Nicht nur die so genannte Öffentlichkeit, auch die Politik in der westlichen Hemisphäre muss sich verstärkt mit der Ideologie des Islam auseinandersetzen. Das unterschiedliche Rechts- und Demokratieverständnis ist dabei ein entscheidendes Faktum. Erprobte demokratische Modelle in der westlichen Welt lassen sich nicht im Maßstab von 1:1 in die muslimische Welt importieren. Das zeigen unter anderem die Interventionen und Krisenfälle von Afghanistan bis in den Nahen Osten ebenso wie das weitgehende Scheitern des „arabischen Frühlings“. Der Diplomat Weninger hält mit seiner persönlichen Meinung nicht zurück, wenn er einerseits der US-Außenpolitik eine Fehleinschätzung attestiert, anderseits aber bemängelt, dass sich Europa viel intensiver dem Problembereich Naher Osten widmen müsste. Der Versuch etwa, das Assad-Regine zu stürzen, hat Syrien in ein Chaos gestürzt. Mit dem Auftritt der Terrororganisation IS setzte die Vernichtung unwiderbringlicher Kulturgüter ebenso wie der Verfolgung und Vertreibung von rund 1,2 Millionen Christen in dieser Region ein, von denen heute nur noch ein Fünftel hier leben.

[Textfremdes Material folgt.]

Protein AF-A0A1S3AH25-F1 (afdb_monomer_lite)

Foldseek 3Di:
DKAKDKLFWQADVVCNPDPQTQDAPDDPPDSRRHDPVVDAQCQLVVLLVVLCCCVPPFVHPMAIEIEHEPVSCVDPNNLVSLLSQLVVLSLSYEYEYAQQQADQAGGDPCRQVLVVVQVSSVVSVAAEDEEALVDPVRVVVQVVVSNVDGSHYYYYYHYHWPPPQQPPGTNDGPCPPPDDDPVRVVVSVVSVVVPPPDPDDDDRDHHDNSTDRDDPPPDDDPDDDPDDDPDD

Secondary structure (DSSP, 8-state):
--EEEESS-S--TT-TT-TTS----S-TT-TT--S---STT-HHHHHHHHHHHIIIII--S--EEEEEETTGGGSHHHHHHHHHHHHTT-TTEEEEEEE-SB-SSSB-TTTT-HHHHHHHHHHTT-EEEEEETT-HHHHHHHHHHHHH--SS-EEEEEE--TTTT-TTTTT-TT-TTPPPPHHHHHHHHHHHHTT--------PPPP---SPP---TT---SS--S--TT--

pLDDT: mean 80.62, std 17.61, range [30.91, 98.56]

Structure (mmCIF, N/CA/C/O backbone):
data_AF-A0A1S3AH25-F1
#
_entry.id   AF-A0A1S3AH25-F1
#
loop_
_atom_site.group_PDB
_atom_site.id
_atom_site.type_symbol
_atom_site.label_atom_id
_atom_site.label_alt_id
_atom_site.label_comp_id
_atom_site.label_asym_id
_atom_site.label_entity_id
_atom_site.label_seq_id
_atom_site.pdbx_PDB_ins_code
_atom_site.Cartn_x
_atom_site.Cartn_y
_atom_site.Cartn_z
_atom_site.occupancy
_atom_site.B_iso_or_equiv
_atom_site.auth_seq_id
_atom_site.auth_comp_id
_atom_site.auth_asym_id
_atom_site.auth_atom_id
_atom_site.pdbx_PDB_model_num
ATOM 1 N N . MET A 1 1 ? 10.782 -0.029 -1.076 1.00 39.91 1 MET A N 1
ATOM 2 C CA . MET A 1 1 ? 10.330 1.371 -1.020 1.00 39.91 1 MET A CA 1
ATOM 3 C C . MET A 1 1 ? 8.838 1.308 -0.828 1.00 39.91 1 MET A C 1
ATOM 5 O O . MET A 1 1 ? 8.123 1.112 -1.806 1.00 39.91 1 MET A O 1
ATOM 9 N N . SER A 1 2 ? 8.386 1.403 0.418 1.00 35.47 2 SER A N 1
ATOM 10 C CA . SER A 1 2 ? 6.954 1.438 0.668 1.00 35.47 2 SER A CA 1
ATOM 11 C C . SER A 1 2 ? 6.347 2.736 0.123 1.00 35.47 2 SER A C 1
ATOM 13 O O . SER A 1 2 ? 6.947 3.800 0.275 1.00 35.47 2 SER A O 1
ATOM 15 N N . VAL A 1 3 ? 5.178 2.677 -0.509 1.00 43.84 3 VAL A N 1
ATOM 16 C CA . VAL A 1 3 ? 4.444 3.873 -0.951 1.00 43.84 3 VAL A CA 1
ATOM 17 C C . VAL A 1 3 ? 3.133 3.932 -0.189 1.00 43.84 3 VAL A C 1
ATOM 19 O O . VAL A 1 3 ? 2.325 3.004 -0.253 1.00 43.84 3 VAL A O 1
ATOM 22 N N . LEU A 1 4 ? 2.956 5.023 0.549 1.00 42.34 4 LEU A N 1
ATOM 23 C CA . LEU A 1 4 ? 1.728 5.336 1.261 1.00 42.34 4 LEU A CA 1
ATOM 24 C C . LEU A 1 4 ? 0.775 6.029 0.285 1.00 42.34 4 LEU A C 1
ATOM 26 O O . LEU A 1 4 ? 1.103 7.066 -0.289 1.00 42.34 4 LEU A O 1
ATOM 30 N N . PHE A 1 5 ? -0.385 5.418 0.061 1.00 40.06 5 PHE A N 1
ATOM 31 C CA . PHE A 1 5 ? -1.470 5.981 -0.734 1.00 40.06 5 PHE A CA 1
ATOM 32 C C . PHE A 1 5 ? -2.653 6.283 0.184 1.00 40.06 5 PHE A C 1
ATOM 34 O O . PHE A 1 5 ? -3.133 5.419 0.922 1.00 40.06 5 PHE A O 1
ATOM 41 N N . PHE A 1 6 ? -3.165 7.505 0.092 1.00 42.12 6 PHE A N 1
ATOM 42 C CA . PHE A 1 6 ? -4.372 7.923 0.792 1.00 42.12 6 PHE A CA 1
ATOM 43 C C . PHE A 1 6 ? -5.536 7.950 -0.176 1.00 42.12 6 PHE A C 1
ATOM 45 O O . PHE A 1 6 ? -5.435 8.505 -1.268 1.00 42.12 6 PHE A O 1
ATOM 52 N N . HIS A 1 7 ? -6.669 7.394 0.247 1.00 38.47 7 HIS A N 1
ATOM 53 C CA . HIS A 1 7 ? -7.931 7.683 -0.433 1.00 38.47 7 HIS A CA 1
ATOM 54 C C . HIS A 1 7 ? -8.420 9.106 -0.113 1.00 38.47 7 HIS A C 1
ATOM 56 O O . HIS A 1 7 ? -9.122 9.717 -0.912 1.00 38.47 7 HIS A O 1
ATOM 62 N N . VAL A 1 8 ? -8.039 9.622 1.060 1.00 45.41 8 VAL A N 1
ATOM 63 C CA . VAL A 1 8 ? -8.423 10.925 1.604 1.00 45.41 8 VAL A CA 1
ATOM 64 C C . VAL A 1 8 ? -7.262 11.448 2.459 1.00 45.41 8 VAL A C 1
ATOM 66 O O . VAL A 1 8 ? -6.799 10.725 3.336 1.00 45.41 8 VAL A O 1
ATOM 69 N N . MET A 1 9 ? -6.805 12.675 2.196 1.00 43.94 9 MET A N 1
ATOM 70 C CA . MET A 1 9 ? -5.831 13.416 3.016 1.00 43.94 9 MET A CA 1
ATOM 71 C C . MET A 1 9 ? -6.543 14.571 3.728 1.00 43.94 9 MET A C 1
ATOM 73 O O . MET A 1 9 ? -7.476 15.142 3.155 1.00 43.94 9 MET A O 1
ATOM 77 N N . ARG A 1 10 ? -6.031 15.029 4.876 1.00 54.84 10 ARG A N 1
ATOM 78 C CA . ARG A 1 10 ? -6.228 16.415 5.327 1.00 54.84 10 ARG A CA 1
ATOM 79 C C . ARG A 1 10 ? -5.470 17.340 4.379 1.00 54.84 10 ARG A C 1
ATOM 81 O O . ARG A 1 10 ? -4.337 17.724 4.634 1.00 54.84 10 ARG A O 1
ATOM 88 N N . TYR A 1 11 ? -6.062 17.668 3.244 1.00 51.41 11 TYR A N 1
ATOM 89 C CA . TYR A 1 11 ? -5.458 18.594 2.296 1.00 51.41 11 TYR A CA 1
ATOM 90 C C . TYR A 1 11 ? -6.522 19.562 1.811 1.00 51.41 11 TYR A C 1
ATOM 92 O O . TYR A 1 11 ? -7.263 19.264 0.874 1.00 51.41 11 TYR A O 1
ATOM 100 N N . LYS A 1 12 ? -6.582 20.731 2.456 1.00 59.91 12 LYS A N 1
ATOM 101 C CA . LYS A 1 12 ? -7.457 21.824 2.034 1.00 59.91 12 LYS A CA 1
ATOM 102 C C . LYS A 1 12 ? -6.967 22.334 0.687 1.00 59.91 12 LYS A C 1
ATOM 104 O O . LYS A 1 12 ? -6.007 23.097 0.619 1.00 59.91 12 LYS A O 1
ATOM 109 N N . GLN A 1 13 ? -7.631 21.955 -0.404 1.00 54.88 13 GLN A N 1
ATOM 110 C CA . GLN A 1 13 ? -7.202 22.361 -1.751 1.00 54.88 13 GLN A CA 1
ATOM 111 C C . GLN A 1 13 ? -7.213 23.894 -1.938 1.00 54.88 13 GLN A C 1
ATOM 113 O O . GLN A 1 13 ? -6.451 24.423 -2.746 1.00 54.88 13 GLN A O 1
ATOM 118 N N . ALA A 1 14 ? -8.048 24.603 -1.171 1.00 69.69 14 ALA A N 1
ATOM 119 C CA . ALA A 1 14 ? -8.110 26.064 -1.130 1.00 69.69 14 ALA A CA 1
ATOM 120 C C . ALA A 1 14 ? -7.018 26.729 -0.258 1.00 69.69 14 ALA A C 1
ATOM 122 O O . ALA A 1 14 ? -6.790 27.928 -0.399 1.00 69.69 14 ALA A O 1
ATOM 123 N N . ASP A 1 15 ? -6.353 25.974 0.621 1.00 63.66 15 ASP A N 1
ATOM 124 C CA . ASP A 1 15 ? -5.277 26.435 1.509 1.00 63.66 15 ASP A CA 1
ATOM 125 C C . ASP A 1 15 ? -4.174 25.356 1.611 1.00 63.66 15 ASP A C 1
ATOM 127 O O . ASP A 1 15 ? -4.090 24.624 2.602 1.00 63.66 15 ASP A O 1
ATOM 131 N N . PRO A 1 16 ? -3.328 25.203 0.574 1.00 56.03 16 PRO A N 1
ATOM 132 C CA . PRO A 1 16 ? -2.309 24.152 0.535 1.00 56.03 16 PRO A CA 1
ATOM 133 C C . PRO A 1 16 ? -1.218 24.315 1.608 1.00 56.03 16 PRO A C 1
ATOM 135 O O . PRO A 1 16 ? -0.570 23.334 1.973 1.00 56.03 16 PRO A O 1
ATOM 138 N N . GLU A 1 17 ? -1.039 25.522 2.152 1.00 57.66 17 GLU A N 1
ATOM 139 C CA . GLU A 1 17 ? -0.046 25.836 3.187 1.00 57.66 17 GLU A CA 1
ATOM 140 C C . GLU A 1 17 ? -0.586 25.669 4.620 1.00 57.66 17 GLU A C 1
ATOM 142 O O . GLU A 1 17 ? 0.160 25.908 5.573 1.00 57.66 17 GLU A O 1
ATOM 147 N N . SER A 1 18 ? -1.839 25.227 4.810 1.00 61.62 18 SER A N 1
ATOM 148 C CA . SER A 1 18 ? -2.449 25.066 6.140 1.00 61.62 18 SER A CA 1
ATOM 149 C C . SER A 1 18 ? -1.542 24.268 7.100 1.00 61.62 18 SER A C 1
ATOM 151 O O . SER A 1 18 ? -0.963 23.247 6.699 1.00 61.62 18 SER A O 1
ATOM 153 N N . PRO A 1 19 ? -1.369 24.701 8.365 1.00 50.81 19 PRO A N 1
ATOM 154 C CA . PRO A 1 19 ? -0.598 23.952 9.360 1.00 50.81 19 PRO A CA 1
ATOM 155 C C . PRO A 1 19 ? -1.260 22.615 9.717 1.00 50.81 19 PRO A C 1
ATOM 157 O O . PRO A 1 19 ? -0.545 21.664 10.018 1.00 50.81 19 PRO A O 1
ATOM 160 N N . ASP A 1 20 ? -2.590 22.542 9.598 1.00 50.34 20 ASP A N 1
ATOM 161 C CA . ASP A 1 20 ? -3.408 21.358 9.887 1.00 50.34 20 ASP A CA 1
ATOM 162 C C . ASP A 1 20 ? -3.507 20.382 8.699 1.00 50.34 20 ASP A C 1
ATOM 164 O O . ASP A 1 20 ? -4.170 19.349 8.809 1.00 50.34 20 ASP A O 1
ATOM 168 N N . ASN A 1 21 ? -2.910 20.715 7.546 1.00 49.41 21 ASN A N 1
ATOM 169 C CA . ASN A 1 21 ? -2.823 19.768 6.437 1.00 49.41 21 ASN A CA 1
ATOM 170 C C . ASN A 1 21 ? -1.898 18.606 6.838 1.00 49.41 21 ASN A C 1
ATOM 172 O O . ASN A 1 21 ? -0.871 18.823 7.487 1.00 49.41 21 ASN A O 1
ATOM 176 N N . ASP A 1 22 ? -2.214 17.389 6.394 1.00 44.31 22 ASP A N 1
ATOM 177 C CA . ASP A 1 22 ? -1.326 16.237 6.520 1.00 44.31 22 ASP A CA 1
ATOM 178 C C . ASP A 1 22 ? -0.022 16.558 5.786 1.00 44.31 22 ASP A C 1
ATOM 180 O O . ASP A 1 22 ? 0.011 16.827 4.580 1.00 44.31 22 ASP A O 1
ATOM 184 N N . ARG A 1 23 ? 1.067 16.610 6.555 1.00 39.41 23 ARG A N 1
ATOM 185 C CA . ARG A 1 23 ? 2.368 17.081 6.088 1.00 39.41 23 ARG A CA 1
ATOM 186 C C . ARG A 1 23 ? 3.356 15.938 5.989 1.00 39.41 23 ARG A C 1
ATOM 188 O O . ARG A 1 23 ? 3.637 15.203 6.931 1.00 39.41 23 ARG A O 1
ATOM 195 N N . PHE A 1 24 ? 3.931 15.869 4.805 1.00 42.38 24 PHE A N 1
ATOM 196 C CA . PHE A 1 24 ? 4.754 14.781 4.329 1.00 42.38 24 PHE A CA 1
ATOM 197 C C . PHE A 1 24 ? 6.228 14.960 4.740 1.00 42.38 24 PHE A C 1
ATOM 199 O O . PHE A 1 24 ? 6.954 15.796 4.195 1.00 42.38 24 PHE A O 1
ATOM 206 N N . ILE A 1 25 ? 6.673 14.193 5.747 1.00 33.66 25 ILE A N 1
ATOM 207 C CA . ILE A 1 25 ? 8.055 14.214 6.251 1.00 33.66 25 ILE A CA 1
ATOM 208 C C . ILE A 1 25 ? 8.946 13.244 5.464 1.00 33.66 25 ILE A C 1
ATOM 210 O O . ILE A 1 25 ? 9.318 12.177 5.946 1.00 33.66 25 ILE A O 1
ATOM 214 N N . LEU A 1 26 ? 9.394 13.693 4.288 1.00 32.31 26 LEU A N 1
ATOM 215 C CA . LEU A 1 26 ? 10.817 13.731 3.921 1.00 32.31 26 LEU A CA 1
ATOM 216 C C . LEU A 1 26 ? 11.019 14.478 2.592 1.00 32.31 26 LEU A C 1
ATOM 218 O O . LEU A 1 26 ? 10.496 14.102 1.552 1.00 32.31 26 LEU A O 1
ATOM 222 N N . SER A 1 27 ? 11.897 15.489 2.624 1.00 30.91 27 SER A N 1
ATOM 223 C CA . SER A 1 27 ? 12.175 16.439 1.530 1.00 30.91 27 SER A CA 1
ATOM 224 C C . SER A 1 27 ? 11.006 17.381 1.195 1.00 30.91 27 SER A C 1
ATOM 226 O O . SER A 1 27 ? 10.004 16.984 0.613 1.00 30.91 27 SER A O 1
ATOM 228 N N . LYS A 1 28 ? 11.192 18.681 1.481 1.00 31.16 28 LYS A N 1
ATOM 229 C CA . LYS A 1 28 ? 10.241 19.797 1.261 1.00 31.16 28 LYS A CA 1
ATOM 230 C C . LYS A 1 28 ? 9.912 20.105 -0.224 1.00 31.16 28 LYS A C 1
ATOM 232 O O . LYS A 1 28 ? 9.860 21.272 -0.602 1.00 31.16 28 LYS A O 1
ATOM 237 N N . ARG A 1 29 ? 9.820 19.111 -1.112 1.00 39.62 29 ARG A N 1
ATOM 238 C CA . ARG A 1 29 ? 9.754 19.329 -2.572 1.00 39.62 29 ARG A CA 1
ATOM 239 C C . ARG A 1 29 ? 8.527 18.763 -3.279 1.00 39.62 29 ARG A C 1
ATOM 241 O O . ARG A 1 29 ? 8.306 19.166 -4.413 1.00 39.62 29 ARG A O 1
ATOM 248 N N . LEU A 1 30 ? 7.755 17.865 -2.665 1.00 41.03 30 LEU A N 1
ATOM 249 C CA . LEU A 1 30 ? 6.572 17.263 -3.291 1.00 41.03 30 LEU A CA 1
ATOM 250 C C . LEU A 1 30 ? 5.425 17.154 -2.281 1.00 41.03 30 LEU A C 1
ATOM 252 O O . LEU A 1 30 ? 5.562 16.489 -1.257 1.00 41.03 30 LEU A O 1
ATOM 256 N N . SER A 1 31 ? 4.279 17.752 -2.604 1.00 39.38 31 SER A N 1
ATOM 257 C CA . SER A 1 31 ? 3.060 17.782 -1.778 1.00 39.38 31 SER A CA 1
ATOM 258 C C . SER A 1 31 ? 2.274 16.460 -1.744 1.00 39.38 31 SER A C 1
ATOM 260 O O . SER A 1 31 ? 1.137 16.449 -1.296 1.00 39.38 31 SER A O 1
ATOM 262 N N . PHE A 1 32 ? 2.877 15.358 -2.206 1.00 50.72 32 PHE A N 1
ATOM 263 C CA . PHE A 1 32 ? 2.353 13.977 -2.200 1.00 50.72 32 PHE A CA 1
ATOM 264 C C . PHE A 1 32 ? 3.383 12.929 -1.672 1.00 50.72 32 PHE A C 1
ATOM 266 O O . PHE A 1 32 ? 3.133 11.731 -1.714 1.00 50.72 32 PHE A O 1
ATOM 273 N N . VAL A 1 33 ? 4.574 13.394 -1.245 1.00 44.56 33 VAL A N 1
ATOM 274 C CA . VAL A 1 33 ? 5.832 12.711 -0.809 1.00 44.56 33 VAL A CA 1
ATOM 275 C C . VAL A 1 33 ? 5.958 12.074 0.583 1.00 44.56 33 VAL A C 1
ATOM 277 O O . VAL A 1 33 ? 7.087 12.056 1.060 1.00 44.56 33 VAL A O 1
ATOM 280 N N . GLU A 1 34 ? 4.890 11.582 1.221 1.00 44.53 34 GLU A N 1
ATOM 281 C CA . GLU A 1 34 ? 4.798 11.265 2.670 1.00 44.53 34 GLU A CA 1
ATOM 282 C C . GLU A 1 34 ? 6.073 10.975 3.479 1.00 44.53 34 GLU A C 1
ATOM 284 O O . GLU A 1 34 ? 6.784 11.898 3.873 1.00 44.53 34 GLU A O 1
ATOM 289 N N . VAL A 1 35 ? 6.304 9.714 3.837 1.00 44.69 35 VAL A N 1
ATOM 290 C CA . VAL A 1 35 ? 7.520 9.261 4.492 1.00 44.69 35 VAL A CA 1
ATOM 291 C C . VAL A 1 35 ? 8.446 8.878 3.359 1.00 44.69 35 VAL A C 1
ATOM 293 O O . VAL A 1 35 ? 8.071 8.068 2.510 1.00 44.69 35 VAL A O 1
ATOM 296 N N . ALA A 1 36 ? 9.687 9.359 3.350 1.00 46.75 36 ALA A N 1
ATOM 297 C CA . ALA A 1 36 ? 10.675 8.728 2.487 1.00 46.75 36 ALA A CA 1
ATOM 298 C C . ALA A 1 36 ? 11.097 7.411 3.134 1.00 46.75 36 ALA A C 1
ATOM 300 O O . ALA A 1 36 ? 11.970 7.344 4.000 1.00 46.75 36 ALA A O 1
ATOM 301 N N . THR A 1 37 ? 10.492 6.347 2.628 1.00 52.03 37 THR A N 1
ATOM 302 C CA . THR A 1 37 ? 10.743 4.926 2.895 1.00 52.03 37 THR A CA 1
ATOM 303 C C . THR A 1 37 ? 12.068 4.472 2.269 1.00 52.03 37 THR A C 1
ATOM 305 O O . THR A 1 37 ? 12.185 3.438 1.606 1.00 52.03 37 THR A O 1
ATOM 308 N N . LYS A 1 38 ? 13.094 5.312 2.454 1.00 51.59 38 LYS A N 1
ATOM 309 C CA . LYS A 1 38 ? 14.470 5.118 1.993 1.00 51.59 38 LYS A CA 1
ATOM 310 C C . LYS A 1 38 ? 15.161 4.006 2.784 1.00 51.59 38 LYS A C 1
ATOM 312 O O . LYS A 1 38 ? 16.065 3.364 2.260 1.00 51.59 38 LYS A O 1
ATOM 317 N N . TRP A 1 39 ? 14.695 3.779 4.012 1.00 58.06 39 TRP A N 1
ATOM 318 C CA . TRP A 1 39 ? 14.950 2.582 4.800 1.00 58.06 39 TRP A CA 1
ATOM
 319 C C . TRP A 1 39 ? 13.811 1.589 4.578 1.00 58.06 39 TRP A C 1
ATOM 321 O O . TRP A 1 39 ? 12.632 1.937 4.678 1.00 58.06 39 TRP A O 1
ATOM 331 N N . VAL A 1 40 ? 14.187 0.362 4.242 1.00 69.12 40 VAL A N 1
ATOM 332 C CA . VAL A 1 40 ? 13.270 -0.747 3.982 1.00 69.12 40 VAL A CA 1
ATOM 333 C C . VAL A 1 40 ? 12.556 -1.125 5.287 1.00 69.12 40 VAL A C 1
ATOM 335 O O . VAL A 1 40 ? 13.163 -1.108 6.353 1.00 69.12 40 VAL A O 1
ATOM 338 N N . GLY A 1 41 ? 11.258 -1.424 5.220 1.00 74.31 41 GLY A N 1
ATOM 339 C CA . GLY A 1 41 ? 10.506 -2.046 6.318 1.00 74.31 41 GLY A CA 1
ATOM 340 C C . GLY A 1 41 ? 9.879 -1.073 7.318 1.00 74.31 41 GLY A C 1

Europa wird kein islamisierter Kontinent

Der Auftrag für den Neubeginn des KAICIID lautet schlicht, die Gesprächskultur zwischen der christlich und islamisch geprägten Gesellschaft in der Breite wie auch der Tiefe zu beleben, zu fördern und zu stärken. Motivation, Aufklärung, Öffentlichkeitsarbeit werden wesentliche Programm-Schwerpunkte bilden. Ist es doch eines von mehreren Phänomenen, dass die Aversion gegen Ausländer vor allem dort hoch ist, wo relativ wenige leben, also man nur vom Hörensagen voreingenommen ist. Zur Panikmache gehört unter anderem auch die These, dass Europa schon bald ein islamisierter Kontinent sein werde. Genaue Analysen zeigen, so Weninger, dass derzeit nur rund 30 der 500 Millionen EU-Bürger muslimischen Glaubens sind. Vergessen wird, dass der Anteil der Agnostiker unter den Muslims, die hier leben, relativ hoch ist und, bedingt durch ihre Einbindung in die hiesige Arbeitswelt und Gesellschaft, immer weiter zunimmt. Dieser Effekt wird sich noch von Generation zu Generation steigern, denn auch der Abstand zu den heimatlichen Wurzeln wird von Generation zu Generation geringer. Nicht zuletzt wird es an Europa selbst liegen, sich seiner Geschichte und Traditionen bewusst zu werden, diese wieder selbstbewusst und verstärkt zu leben. Faktum ist, dass das Christentum, weltweit die derzeit am stärksten wachsende Religion ist. Nur nicht in Europa, der sich als ein säkularisierter Kontinent geriert. Derzeit.